EXERCISE DESCRIPTION = Transcribe word for word the lines below from the line with "ATOM 131 C C" through the line with "ATOM 138 C CA", ends included.

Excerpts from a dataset
== Segment start ==
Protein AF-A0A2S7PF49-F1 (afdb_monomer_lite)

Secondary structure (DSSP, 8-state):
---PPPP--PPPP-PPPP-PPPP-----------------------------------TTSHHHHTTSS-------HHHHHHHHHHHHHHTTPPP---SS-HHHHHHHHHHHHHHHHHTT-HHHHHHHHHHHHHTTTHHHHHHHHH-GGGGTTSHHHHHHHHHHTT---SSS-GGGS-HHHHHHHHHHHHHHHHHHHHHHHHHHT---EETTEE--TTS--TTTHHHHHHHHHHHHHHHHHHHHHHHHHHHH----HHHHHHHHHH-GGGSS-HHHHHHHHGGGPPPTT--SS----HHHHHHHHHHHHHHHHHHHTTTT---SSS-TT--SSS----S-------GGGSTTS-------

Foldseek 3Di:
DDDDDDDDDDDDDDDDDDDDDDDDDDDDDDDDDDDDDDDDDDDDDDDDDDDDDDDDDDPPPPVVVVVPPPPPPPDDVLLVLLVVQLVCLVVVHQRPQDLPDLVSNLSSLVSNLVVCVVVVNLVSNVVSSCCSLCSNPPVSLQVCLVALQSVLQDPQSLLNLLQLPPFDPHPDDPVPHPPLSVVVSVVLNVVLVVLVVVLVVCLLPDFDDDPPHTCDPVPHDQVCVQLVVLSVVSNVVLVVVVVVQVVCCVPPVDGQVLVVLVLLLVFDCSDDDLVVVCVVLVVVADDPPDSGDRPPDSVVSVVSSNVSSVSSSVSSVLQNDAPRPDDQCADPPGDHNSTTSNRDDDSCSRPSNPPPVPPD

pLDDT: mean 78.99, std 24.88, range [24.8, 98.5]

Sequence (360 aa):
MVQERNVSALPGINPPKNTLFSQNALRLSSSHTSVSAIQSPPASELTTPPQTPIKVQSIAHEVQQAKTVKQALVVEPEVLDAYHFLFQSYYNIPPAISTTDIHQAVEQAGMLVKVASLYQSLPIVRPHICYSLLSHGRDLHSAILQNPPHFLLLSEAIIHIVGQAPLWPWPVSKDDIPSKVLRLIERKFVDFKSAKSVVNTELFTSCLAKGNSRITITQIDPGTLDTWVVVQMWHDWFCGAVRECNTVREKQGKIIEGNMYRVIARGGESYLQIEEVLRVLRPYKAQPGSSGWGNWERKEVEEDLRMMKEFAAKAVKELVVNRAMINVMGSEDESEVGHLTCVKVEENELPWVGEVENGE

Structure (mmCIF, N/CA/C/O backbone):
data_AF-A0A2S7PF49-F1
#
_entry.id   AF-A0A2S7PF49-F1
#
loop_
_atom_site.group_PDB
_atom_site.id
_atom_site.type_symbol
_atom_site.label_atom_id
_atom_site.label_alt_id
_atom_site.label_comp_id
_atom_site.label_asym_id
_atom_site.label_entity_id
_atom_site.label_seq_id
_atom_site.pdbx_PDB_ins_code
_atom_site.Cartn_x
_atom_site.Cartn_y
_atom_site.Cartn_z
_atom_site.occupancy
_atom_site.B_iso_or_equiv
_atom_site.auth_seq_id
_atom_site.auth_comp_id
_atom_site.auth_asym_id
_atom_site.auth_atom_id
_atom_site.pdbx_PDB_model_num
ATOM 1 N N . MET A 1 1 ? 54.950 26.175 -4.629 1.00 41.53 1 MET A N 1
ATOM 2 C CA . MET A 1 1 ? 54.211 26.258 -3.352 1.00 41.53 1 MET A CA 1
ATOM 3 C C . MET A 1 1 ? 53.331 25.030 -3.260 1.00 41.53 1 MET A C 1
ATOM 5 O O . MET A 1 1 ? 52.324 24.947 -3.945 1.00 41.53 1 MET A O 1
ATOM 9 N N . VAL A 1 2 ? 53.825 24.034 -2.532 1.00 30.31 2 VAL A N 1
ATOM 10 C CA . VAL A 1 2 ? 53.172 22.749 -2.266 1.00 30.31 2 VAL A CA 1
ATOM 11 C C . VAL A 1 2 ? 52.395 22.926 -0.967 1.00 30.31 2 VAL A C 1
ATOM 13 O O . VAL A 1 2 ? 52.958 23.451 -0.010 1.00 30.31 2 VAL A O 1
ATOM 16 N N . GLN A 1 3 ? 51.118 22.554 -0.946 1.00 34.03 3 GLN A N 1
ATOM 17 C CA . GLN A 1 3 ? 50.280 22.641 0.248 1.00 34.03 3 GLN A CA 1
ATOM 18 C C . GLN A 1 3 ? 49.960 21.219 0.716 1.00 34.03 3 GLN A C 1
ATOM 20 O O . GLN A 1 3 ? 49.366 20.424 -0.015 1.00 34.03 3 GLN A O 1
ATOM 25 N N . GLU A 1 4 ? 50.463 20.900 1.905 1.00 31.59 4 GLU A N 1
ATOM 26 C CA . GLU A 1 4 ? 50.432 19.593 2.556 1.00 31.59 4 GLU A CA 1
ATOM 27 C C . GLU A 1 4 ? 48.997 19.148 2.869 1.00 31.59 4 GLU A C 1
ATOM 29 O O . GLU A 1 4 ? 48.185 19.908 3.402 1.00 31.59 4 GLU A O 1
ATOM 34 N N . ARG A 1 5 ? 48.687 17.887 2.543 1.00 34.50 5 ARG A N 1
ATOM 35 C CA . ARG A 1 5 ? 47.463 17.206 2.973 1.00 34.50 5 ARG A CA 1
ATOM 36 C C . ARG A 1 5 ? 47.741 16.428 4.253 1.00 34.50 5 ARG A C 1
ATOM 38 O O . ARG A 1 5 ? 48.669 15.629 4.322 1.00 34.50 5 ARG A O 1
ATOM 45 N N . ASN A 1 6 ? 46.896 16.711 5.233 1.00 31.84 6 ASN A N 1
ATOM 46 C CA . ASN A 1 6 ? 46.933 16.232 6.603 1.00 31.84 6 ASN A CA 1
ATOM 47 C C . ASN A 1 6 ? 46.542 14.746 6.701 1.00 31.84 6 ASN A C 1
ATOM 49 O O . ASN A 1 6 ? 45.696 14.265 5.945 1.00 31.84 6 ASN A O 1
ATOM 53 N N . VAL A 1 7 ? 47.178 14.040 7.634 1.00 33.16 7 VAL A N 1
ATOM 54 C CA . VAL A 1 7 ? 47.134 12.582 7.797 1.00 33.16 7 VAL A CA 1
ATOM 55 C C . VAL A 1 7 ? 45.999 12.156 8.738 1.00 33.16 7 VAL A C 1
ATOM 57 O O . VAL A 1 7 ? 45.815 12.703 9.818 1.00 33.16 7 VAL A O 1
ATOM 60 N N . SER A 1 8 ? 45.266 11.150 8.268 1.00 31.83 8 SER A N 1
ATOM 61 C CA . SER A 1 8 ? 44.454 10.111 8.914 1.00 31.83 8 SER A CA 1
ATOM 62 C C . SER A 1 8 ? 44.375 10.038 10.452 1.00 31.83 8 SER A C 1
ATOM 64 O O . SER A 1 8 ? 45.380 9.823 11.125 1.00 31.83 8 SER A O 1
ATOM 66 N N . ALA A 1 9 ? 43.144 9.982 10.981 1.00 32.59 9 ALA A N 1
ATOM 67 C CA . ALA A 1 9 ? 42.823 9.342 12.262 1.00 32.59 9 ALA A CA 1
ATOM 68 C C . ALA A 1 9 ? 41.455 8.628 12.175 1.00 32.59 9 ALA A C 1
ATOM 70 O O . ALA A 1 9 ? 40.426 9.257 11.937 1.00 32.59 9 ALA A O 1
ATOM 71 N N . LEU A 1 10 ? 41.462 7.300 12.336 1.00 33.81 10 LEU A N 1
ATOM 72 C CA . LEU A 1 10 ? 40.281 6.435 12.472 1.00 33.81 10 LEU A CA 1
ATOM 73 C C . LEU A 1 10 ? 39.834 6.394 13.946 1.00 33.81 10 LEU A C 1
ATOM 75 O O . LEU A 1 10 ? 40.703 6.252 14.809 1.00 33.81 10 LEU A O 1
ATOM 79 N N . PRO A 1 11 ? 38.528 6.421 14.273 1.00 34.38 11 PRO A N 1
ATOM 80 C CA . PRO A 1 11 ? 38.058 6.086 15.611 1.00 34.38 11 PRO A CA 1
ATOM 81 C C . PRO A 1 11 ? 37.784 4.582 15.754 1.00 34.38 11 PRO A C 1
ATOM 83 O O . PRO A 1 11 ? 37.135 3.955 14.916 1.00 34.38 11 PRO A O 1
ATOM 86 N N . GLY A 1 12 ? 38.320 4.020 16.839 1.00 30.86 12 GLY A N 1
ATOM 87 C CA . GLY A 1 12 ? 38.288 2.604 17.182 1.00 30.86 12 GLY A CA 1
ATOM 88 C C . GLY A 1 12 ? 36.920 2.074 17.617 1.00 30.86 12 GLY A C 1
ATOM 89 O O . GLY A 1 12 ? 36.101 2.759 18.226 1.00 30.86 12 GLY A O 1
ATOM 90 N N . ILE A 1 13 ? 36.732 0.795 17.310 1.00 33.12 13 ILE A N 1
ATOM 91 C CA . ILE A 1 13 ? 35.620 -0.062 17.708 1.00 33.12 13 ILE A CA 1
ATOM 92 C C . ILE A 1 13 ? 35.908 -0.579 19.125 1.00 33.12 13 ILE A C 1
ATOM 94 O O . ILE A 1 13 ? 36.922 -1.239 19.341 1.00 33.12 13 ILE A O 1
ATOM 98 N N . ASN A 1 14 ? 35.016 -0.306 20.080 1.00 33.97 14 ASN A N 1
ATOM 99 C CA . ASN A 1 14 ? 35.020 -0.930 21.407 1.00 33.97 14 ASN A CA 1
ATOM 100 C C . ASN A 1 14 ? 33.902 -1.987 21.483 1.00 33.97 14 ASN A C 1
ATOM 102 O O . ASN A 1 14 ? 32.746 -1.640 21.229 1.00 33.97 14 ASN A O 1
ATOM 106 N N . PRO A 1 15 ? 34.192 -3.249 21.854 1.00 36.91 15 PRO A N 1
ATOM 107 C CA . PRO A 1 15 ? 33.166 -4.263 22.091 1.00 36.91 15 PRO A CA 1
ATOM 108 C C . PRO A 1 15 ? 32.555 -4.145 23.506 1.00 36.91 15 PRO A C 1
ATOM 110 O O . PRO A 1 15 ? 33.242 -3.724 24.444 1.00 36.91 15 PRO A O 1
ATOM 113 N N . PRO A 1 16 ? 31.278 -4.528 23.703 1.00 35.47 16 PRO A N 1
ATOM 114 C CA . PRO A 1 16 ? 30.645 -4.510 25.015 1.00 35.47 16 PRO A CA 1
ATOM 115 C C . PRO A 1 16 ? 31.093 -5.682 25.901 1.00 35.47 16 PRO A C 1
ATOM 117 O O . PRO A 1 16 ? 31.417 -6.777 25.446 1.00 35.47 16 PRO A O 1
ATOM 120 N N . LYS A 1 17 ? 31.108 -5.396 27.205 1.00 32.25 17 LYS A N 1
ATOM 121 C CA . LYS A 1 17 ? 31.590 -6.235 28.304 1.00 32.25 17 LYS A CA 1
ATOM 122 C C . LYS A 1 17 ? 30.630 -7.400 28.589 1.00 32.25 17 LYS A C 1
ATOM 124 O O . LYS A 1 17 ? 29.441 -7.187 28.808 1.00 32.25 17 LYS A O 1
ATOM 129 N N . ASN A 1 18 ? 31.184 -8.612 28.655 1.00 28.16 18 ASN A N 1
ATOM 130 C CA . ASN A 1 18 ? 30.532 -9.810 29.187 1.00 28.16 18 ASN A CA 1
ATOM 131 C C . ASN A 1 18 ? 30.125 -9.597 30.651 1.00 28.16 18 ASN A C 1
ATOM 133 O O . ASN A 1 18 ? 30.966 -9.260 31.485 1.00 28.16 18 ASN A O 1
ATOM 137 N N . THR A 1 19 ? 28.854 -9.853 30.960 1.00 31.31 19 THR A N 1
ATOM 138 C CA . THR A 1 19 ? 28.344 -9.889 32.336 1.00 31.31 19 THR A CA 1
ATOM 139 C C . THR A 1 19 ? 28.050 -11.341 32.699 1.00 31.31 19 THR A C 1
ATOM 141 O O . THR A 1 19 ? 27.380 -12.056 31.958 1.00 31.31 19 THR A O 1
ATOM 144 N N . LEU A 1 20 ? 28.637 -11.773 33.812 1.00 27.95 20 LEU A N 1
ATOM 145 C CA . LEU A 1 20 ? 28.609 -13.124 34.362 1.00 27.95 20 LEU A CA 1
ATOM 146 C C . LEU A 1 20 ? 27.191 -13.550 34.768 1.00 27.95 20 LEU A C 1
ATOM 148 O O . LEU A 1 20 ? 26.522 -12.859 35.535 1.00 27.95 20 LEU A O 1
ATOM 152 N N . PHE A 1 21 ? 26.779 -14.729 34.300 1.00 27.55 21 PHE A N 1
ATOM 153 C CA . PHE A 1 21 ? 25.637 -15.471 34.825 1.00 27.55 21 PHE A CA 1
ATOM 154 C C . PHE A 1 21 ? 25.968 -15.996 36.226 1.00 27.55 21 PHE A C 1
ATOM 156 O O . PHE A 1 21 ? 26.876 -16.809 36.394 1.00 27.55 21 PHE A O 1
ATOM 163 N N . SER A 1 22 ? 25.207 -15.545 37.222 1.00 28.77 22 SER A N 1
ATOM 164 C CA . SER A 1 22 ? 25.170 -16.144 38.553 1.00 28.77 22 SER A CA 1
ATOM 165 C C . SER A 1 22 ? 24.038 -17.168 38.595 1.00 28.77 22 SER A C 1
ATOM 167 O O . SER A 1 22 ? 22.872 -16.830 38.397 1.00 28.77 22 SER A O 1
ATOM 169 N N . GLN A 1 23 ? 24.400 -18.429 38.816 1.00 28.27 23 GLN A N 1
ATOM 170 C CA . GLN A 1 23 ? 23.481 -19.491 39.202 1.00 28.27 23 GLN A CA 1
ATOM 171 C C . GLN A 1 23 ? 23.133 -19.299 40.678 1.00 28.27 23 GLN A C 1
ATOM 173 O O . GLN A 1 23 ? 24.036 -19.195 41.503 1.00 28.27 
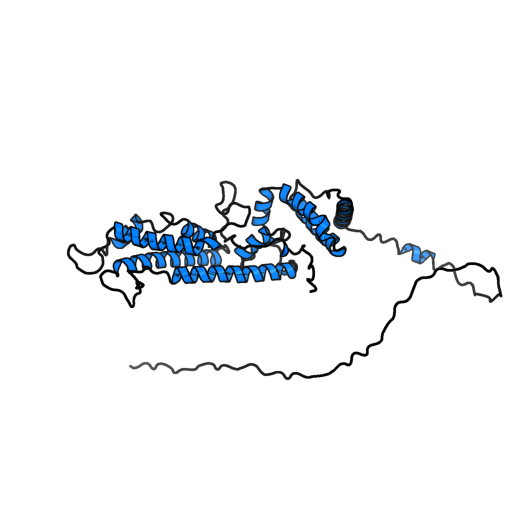23 GLN A O 1
ATOM 178 N N . ASN A 1 24 ? 21.847 -19.317 41.029 1.00 28.66 24 ASN A N 1
ATOM 179 C CA . ASN A 1 24 ? 21.443 -19.772 42.353 1.00 28.66 24 ASN A CA 1
ATOM 180 C C . ASN A 1 24 ? 20.066 -20.428 42.318 1.00 28.66 24 ASN A C 1
ATOM 182 O O . ASN A 1 24 ? 19.098 -19.911 41.766 1.00 28.66 24 ASN A O 1
ATOM 186 N N . ALA A 1 25 ? 20.056 -21.620 42.900 1.00 28.70 25 ALA A N 1
ATOM 187 C CA . ALA A 1 25 ? 18.971 -22.569 42.972 1.00 28.70 25 ALA A CA 1
ATOM 188 C C . ALA A 1 25 ? 17.926 -22.152 44.012 1.00 28.70 25 ALA A C 1
ATOM 190 O O . ALA A 1 25 ? 18.278 -21.769 45.128 1.00 28.70 25 ALA A O 1
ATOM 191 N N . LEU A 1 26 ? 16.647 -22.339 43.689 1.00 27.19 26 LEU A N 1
== Segment end ==
REPLY =
ATOM 131 C C . ASN A 1 18 ? 30.125 -9.597 30.651 1.00 28.16 18 ASN A C 1
ATOM 133 O O . ASN A 1 18 ? 30.966 -9.260 31.485 1.00 28.16 18 ASN A O 1
ATOM 137 N N . THR A 1 19 ? 28.854 -9.853 30.960 1.00 31.31 19 THR A N 1
ATOM 138 C CA . THR A 1 19 ? 28.344 -9.889 32.336 1.00 31.31 19 THR A CA 1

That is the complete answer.